[Data extracted from a collection]
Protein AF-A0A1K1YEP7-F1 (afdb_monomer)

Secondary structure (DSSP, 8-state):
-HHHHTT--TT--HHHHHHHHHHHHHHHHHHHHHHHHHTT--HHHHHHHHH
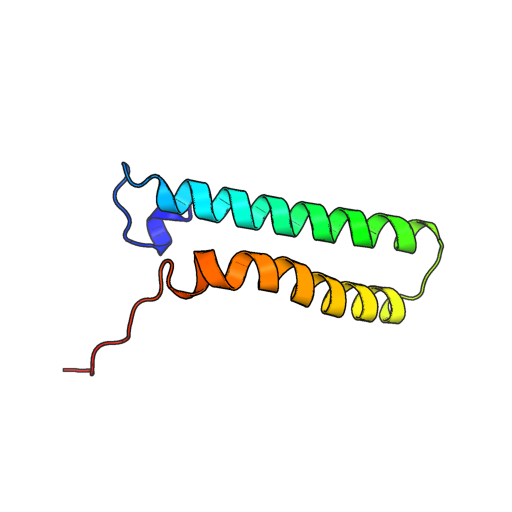HHHHHHHHHHHHHHTTTT----PPP-

Organism: Streptomyces atratus (NCBI:txid1893)

pLDDT: mean 78.07, std 14.5, range [48.0, 94.19]

Solvent-accessible surface area (backbone atoms only — not comparable to full-atom values): 4761 Å² total; per-residue (Å²): 108,65,46,77,80,49,80,47,57,95,85,49,58,62,49,58,52,52,51,49,55,53,51,51,50,52,52,54,54,50,56,67,51,52,61,48,60,75,70,70,61,54,71,69,59,51,50,55,53,49,55,54,51,48,54,55,54,49,58,71,43,37,88,79,45,74,71,60,77,61,78,76,83,67,83,87,128

Foldseek 3Di:
DQCVLQVDDPPDCVSVVVVVLVVVLVVVLVVVLVVVVVVPDDPVVSVVVSVVSSCVSVVVCCVVPVPRSDDDPDPDD

Mean predicted aligned error: 9.44 Å

Sequence (77 aa):
MLASETSASADDFMPKAAAALLAAAHRTLFQQVLEPTSAGDTNQRIATIMARTAGQVFGLLEPSLAHYAVCRAGPER

Structure (mmCIF, N/CA/C/O backbone):
data_AF-A0A1K1YEP7-F1
#
_entry.id   AF-A0A1K1YEP7-F1
#
loop_
_atom_site.group_PDB
_atom_site.id
_atom_site.type_symbol
_atom_site.label_atom_id
_atom_site.label_alt_id
_atom_site.label_comp_id
_atom_site.label_asym_id
_atom_site.label_entity_id
_atom_site.label_seq_id
_atom_site.pdbx_PDB_ins_code
_atom_site.Cartn_x
_atom_site.Cartn_y
_atom_site.Cartn_z
_atom_site.occupancy
_atom_site.B_iso_or_equiv
_atom_site.auth_seq_id
_atom_site.auth_comp_id
_atom_site.auth_asym_id
_atom_site.auth_atom_id
_atom_site.pdbx_PDB_model_num
ATOM 1 N N . MET A 1 1 ? 17.034 -4.334 -0.637 1.00 53.44 1 MET A N 1
ATOM 2 C CA . MET A 1 1 ? 16.504 -3.182 -1.418 1.00 53.44 1 MET A CA 1
ATOM 3 C C . MET A 1 1 ? 15.732 -3.772 -2.589 1.00 53.44 1 MET A C 1
ATOM 5 O O . MET A 1 1 ? 16.217 -4.756 -3.108 1.00 53.44 1 MET A O 1
ATOM 9 N N . LEU A 1 2 ? 14.583 -3.238 -3.023 1.00 54.22 2 LEU A N 1
ATOM 10 C CA . LEU A 1 2 ? 13.758 -3.856 -4.092 1.00 54.22 2 LEU A CA 1
ATOM 11 C C . LEU A 1 2 ? 14.542 -4.258 -5.362 1.00 54.22 2 LEU A C 1
ATOM 13 O O . LEU A 1 2 ? 14.205 -5.251 -5.994 1.00 54.22 2 LEU A O 1
ATOM 17 N N . ALA A 1 3 ? 15.629 -3.555 -5.691 1.00 53.16 3 ALA A N 1
ATOM 18 C CA . ALA A 1 3 ? 16.534 -3.927 -6.781 1.00 53.16 3 ALA A CA 1
ATOM 19 C C . ALA A 1 3 ? 17.136 -5.348 -6.649 1.00 53.16 3 ALA A C 1
ATOM 21 O O . ALA A 1 3 ? 17.234 -6.053 -7.646 1.00 53.16 3 ALA A O 1
ATOM 22 N N . SER A 1 4 ? 17.483 -5.808 -5.438 1.00 54.41 4 SER A N 1
ATOM 23 C CA . SER A 1 4 ? 18.030 -7.162 -5.230 1.00 54.41 4 SER A CA 1
ATOM 24 C C . SER A 1 4 ? 16.988 -8.265 -5.432 1.00 54.41 4 SER A C 1
ATOM 26 O O . SER A 1 4 ? 17.338 -9.354 -5.865 1.00 54.41 4 SER A O 1
ATOM 28 N N . GLU A 1 5 ? 15.715 -7.972 -5.157 1.00 60.28 5 GLU A N 1
ATOM 29 C CA . GLU A 1 5 ? 14.591 -8.920 -5.262 1.00 60.28 5 GLU A CA 1
ATOM 30 C C . GLU A 1 5 ? 14.034 -9.040 -6.689 1.00 60.28 5 GLU A C 1
ATOM 32 O O . GLU A 1 5 ? 13.302 -9.972 -6.998 1.00 60.28 5 GLU A O 1
ATOM 37 N N . THR A 1 6 ? 14.348 -8.084 -7.567 1.00 58.34 6 THR A N 1
ATOM 38 C CA . THR A 1 6 ? 13.718 -7.957 -8.895 1.00 58.34 6 THR A CA 1
ATOM 39 C C . THR A 1 6 ? 14.646 -8.306 -10.056 1.00 58.34 6 THR A C 1
ATOM 41 O O . THR A 1 6 ? 14.247 -8.181 -11.210 1.00 58.34 6 THR A O 1
ATOM 44 N N . SER A 1 7 ? 15.883 -8.739 -9.766 1.00 60.91 7 SER A N 1
ATOM 45 C CA . SER A 1 7 ? 16.948 -8.962 -10.763 1.00 60.91 7 SER A CA 1
ATOM 46 C C . SER A 1 7 ? 17.166 -7.765 -11.705 1.00 60.91 7 SER A C 1
ATOM 48 O O . SER A 1 7 ? 17.653 -7.922 -12.824 1.00 60.91 7 SER A O 1
ATOM 50 N N . ALA A 1 8 ? 16.800 -6.565 -11.253 1.00 59.16 8 ALA A N 1
ATOM 51 C CA . ALA A 1 8 ? 16.847 -5.346 -12.038 1.00 59.16 8 ALA A CA 1
ATOM 52 C C . ALA A 1 8 ? 18.262 -4.747 -12.023 1.00 59.16 8 ALA A C 1
ATOM 54 O O . ALA A 1 8 ? 18.948 -4.764 -10.997 1.00 59.16 8 ALA A O 1
ATOM 55 N N . SER A 1 9 ? 18.698 -4.207 -13.165 1.00 58.97 9 SER A N 1
ATOM 56 C CA . SER A 1 9 ? 19.970 -3.479 -13.272 1.00 58.97 9 SER A CA 1
ATOM 57 C C . SER A 1 9 ? 20.011 -2.310 -12.278 1.00 58.97 9 SER A C 1
ATOM 59 O O . SER A 1 9 ? 18.980 -1.722 -11.962 1.00 58.97 9 SER A O 1
ATOM 61 N N . ALA A 1 10 ? 21.202 -1.924 -11.810 1.00 59.31 10 ALA A N 1
ATOM 62 C CA . ALA A 1 10 ? 21.376 -0.762 -10.931 1.00 59.31 10 ALA A CA 1
ATOM 63 C C . ALA A 1 10 ? 20.865 0.557 -11.557 1.00 59.31 10 ALA A C 1
ATOM 65 O O . ALA A 1 10 ? 20.478 1.473 -10.825 1.00 59.31 10 ALA A O 1
ATOM 66 N N . ASP A 1 11 ? 20.813 0.615 -12.892 1.00 60.06 11 ASP A N 1
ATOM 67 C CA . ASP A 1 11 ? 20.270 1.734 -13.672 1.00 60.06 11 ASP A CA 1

■ What is needed
Some lines of the records above contain the word "backbone". How many are there? Reply with the number alone.

■ Solved exercise
2